A unidade da fé
1.Rogo-vos, pois, eu, o prisioneiro no Senhor, que andeis de modo digno da vocação a que fostes chamados,
2.com toda a humildade e mansidão, com longanimidade, suportando-vos uns aos outros em amor,
3.esforçando-vos diligentemente por preservar a unidade do Espírito no vínculo da paz;
4.há somente um corpo e um Espírito, como também fostes chamados numa só esperança da vossa vocação;
5.há um só Senhor, uma só fé, um só batismo;
6.um só Deus e Pai de todos, o qual é sobre todos, age por meio de todos e está em todos.
O santo ministério e o serviço dos santos
7.e a graça foi concedida a cada um de nós segundo a proporção do dom de Cristo.
8.Por isso, diz: Quando ele subiu às alturas, levou cativo o cativeiro e concedeu dons aos homens.
9.Ora, que quer dizer subiu, senão que também havia descido às regiões inferiores da terra?
10.Aquele que desceu é também o mesmo que subiu acima de todos os céus, para encher todas as coisas.
11.E ele mesmo concedeu uns para apóstolos, outros para profetas, outros para evangelistas e outros para pastores e mestres,
12.com vistas ao aperfeiçoamento dos santos para o desempenho do seu serviço, para a edificação do corpo de Cristo,
13.Até que todos cheguemos à unidade da fé e do pleno conhecimento do Filho de Deus, à perfeita varonilidade, à medida da estatura da plenitude de Cristo,
14.para que não mais sejamos como meninos, agitados de um lado para outro e levados ao redor por todo vento de doutrina, pela artimanha dos homens, pela astúcia com que induzem ao erro.
15.Mas, seguindo a verdade em amor, cresçamos em tudo naquele que é a cabeça, Cristo,
16.de quem todo o corpo, bem ajustado e consolidado pelo auxílio de toda junta, segundo a justa cooperação de cada parte, efetua o seu próprio aumento para a edificação de si mesmo em amor.
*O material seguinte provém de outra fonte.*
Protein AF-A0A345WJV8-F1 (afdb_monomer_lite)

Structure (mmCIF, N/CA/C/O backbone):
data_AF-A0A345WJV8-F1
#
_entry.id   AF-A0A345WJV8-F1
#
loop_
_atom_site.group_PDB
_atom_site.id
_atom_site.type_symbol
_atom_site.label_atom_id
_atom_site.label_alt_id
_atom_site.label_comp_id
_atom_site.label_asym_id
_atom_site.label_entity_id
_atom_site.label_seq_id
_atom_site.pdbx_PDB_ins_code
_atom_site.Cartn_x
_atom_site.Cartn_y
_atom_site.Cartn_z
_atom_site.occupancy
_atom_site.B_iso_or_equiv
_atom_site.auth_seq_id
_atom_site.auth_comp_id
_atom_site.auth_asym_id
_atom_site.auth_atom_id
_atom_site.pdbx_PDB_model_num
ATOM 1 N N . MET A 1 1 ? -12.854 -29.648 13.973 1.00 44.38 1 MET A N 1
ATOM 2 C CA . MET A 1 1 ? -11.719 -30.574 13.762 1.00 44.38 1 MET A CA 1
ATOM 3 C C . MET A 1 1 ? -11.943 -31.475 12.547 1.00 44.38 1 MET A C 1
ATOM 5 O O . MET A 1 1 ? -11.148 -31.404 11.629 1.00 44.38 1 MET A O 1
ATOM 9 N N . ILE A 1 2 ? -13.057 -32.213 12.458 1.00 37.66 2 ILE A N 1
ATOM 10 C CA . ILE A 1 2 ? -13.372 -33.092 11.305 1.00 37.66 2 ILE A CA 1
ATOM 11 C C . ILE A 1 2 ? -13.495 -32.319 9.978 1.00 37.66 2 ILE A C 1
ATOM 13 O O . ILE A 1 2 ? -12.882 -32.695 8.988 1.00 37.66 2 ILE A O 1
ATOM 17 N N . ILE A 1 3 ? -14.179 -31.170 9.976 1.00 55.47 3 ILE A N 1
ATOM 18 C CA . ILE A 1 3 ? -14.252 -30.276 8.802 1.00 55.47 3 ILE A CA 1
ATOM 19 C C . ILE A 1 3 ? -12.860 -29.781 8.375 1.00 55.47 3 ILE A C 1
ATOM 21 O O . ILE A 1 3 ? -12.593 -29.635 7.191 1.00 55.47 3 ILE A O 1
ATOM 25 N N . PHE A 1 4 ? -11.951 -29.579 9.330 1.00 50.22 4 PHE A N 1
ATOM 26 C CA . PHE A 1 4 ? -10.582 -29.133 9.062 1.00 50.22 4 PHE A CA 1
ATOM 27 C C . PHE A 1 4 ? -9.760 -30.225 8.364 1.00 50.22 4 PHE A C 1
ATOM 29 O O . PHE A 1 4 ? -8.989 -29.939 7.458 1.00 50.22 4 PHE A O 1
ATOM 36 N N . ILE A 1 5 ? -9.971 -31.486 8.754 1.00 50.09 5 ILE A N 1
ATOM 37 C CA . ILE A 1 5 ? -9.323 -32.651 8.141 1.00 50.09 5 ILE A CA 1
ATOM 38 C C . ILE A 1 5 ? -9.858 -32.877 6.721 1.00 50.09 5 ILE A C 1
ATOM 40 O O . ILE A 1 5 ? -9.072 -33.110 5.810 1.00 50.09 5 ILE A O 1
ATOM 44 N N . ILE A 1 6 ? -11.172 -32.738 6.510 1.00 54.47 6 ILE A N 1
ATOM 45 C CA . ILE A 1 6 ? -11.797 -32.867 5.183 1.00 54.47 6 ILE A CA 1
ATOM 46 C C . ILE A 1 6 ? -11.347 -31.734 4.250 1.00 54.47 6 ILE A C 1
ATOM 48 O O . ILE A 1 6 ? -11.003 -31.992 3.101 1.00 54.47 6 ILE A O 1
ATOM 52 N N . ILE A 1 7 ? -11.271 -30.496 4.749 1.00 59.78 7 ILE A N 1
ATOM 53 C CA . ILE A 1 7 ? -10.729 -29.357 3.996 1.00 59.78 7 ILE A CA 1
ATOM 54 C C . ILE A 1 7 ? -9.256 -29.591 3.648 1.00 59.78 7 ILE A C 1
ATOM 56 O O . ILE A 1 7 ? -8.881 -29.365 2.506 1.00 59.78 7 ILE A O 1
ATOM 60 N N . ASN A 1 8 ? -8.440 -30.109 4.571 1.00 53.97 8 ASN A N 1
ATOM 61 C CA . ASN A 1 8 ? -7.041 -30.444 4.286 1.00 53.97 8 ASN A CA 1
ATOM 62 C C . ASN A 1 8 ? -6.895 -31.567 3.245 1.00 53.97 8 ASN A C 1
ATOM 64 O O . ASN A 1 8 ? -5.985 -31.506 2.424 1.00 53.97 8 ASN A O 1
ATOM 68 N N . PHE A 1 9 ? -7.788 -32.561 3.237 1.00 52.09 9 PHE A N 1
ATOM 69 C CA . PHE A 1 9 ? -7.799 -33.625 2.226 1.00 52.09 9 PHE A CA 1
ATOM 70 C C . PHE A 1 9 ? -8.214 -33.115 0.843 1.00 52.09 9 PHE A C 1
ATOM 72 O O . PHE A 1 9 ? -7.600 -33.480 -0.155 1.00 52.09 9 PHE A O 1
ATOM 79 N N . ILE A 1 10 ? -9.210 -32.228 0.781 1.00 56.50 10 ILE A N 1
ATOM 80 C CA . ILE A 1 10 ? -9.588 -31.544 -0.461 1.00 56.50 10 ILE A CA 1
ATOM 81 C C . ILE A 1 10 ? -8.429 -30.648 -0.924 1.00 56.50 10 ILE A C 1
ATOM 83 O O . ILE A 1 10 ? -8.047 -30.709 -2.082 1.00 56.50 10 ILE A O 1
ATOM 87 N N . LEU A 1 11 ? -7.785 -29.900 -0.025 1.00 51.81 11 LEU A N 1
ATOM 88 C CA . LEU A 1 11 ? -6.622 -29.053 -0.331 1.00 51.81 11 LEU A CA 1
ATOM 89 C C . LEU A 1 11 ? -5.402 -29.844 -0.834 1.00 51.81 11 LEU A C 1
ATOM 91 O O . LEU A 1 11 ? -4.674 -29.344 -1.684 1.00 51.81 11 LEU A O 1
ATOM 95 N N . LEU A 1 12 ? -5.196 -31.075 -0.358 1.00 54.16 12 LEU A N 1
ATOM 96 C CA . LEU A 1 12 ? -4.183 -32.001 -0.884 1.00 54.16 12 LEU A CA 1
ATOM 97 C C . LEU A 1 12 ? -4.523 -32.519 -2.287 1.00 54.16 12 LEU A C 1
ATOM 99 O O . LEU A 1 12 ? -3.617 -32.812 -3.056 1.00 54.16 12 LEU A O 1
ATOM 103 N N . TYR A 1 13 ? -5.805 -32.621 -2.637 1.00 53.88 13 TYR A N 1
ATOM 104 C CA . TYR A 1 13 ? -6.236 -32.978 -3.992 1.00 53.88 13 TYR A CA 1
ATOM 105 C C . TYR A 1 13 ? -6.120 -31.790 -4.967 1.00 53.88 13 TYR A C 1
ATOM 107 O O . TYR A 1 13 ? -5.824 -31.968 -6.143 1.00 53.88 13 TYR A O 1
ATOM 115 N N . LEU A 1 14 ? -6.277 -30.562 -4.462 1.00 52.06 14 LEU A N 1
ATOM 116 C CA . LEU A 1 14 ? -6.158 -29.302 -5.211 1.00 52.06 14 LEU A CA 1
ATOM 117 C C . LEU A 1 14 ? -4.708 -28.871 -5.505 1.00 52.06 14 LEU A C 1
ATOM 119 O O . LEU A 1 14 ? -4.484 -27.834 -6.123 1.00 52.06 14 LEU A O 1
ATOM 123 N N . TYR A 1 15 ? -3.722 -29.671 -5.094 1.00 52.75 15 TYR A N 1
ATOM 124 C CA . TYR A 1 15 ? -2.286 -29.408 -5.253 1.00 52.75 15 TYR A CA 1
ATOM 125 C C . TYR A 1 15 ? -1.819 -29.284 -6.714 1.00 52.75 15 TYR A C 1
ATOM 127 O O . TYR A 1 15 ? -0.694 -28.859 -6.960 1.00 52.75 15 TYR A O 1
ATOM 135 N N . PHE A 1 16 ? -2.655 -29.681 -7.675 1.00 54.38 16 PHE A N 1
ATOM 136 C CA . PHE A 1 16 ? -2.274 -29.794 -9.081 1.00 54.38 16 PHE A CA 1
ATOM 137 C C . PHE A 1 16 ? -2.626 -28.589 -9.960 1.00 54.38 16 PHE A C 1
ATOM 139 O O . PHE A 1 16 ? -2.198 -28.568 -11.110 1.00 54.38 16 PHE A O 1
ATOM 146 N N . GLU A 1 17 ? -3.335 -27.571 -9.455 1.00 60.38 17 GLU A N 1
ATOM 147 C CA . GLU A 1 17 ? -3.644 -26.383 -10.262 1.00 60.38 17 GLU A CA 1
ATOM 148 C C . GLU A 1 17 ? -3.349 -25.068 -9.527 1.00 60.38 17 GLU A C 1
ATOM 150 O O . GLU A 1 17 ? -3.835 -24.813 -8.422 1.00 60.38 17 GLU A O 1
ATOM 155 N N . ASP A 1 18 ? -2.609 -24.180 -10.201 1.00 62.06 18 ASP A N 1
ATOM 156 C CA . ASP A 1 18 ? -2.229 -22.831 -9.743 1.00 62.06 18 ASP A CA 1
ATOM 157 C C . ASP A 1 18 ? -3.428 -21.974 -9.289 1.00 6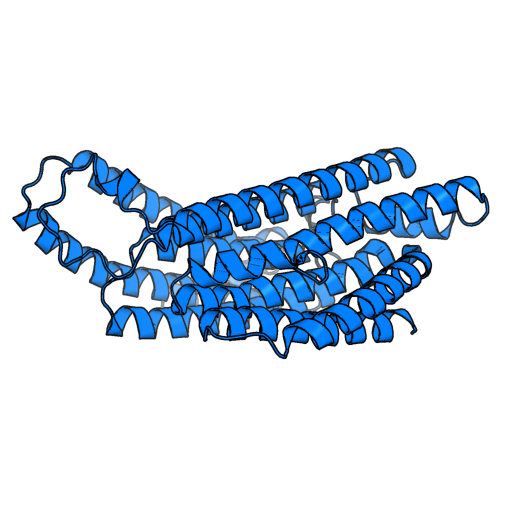2.06 18 ASP A C 1
ATOM 159 O O . ASP A 1 18 ? -3.289 -21.032 -8.505 1.00 62.06 18 ASP A O 1
ATOM 163 N N . ILE A 1 19 ? -4.631 -22.318 -9.760 1.00 63.88 19 ILE A N 1
ATOM 164 C CA . ILE A 1 19 ? -5.900 -21.630 -9.498 1.00 63.88 19 ILE A CA 1
ATOM 165 C C . ILE A 1 19 ? -6.257 -21.633 -8.003 1.00 63.88 19 ILE A C 1
ATOM 167 O O . ILE A 1 19 ? -6.912 -20.705 -7.519 1.00 63.88 19 ILE A O 1
ATOM 171 N N . TYR A 1 20 ? -5.799 -22.621 -7.235 1.00 71.88 20 TYR A N 1
ATOM 172 C CA . TYR A 1 20 ? -6.245 -22.795 -5.855 1.00 71.88 20 TYR A CA 1
ATOM 173 C C . TYR A 1 20 ? -5.489 -21.945 -4.825 1.00 71.88 20 TYR A C 1
ATOM 175 O O . TYR A 1 20 ? -5.921 -21.880 -3.671 1.00 71.88 20 TYR A O 1
ATOM 183 N N . LEU A 1 21 ? -4.443 -21.199 -5.222 1.00 74.19 21 LEU A N 1
ATOM 184 C CA . LEU A 1 21 ? -3.649 -20.399 -4.276 1.00 74.19 21 LEU A CA 1
ATOM 185 C C . LEU A 1 21 ? -4.429 -19.295 -3.584 1.00 74.19 21 LEU A C 1
ATOM 187 O O . LEU A 1 21 ? -4.249 -19.044 -2.389 1.00 74.19 21 LEU A O 1
ATOM 191 N N . PHE A 1 22 ? -5.356 -18.680 -4.303 1.00 76.12 22 PHE A N 1
ATOM 192 C CA . PHE A 1 22 ? -6.203 -17.645 -3.735 1.00 76.12 22 PHE A CA 1
ATOM 193 C C . PHE A 1 22 ? -7.485 -18.188 -3.113 1.00 76.12 22 PHE A C 1
ATOM 195 O O . PHE A 1 22 ? -8.204 -17.414 -2.489 1.00 76.12 22 PHE A O 1
ATOM 202 N N . LEU A 1 23 ? -7.778 -19.491 -3.207 1.00 79.62 23 LEU A N 1
ATOM 203 C CA . LEU A 1 23 ? -9.020 -20.051 -2.673 1.00 79.62 23 LEU A CA 1
ATOM 204 C C . LEU A 1 23 ? -9.174 -19.792 -1.160 1.00 79.62 23 LEU A C 1
ATOM 206 O O . LEU A 1 23 ? -10.240 -19.313 -0.767 1.00 79.62 23 LEU A O 1
ATOM 210 N N . PRO A 1 24 ? -8.151 -19.983 -0.300 1.00 78.88 24 PRO A N 1
ATOM 211 C CA . PRO A 1 24 ? -8.272 -19.639 1.116 1.00 78.88 24 PRO A CA 1
ATOM 212 C C . PRO A 1 24 ? -8.515 -18.138 1.352 1.00 78.88 24 PRO A C 1
ATOM 214 O O . PRO A 1 24 ? -9.325 -17.776 2.206 1.00 78.88 24 PRO A O 1
ATOM 217 N N . PHE A 1 25 ? -7.868 -17.264 0.569 1.00 78.44 25 PHE A N 1
ATOM 218 C CA . PHE A 1 25 ? -8.078 -15.813 0.635 1.00 78.44 25 PHE A CA 1
ATOM 219 C C . PHE A 1 25 ? -9.501 -15.423 0.212 1.00 78.44 25 PHE A C 1
ATOM 221 O O . PHE A 1 25 ? -10.165 -14.662 0.917 1.00 78.44 25 PHE A O 1
ATOM 228 N N . LEU A 1 26 ? -9.988 -15.971 -0.905 1.00 82.75 26 LEU A N 1
ATOM 229 C CA . LEU A 1 26 ? -11.319 -15.716 -1.454 1.00 82.75 26 LEU A CA 1
ATOM 230 C C . LEU A 1 26 ? -12.418 -16.252 -0.537 1.00 82.75 26 LEU A C 1
ATOM 232 O O . LEU A 1 26 ? -13.388 -15.545 -0.281 1.00 82.75 26 LEU A O 1
ATOM 236 N N . LEU A 1 27 ? -12.261 -17.460 0.010 1.00 82.50 27 LEU A N 1
ATOM 237 C CA . LEU A 1 27 ? -13.207 -18.021 0.976 1.00 82.50 27 LEU A CA 1
ATOM 238 C C . LEU A 1 27 ? -13.286 -17.157 2.233 1.00 82.50 27 LEU A C 1
ATOM 240 O O . LEU A 1 27 ? -14.392 -16.827 2.667 1.00 82.50 27 LEU A O 1
ATOM 244 N N . ASN A 1 28 ? -12.136 -16.743 2.779 1.00 82.94 28 ASN A N 1
ATOM 245 C CA . ASN A 1 28 ? -12.112 -15.863 3.942 1.00 82.94 28 ASN A CA 1
ATOM 246 C C . ASN A 1 28 ? -12.829 -14.537 3.648 1.00 82.94 28 ASN A C 1
ATOM 248 O O . ASN A 1 28 ? -13.687 -14.098 4.414 1.00 82.94 28 ASN A O 1
ATOM 252 N N . PHE A 1 29 ? -12.525 -13.931 2.497 1.00 82.81 29 PHE A N 1
ATOM 253 C CA . PHE A 1 29 ? -13.150 -12.691 2.050 1.00 82.81 29 PHE A CA 1
ATOM 254 C C . PHE A 1 29 ? -14.670 -12.835 1.883 1.00 82.81 29 PHE A C 1
ATOM 256 O O . PHE A 1 29 ? -15.424 -12.070 2.485 1.00 82.81 29 PHE A O 1
ATOM 263 N N . CYS A 1 30 ? -15.137 -13.840 1.138 1.00 84.38 30 CYS A N 1
ATOM 264 C CA . CYS A 1 30 ? -16.556 -14.063 0.861 1.00 84.38 30 CYS A CA 1
ATOM 265 C C . CYS A 1 30 ? -17.363 -14.332 2.133 1.00 84.38 30 CYS A C 1
ATOM 267 O O . CYS A 1 30 ? -18.393 -13.693 2.351 1.00 84.38 30 CYS A O 1
ATOM 269 N N . ILE A 1 31 ? -16.895 -15.241 2.995 1.00 81.06 31 ILE A N 1
ATOM 270 C CA . ILE A 1 31 ? -17.582 -15.569 4.253 1.00 81.06 31 ILE A CA 1
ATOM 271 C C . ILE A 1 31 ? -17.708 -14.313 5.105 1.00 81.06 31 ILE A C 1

A santidade cristã oposta à dissolução
17.Isto, portanto, digo e no Senhor testifico que não mais andeis como também andam os gentios, na vaidade dos seus próprios pensamentos,
18.obscurecidos de entendimento, alheios à vida de Deus por causa da ignorância em que vivem, pela dureza do seu coração,
19.os quais, tendo-se tornado insensíveis, se entregaram à dissolução para, com avidez, cometerem toda sorte de impureza.
20.Mas não foi assim que aprendestes a Cristo,
21.se é que, de fato, o tendes ouvido e nele fostes instruídos, segundo é a verdade em Jesus,
22.no sentido de que, quanto ao trato passado, vos despojeis do velho homem, que se corrompe segundo as concupiscências do engano,
23.e vos renoveis no espírito do vosso entendimento,
24.e vos revistais do novo homem, criado segundo Deus, em justiça e retidão procedentes da verdade.
Exortações à santidade
25.Por isso, deixando a mentira, fale cada um a verdade com o seu próximo, porque somos membros uns dos outros.
26.Irai-vos e não pequeis; não se ponha o sol sobre a vossa ira,
27.nem deis lugar ao diabo.
28.Aquele que furtava não furte mais; antes, trabalhe, fazendo com as próprias mãos o que é bom, para que tenha com que acudir ao necessitado.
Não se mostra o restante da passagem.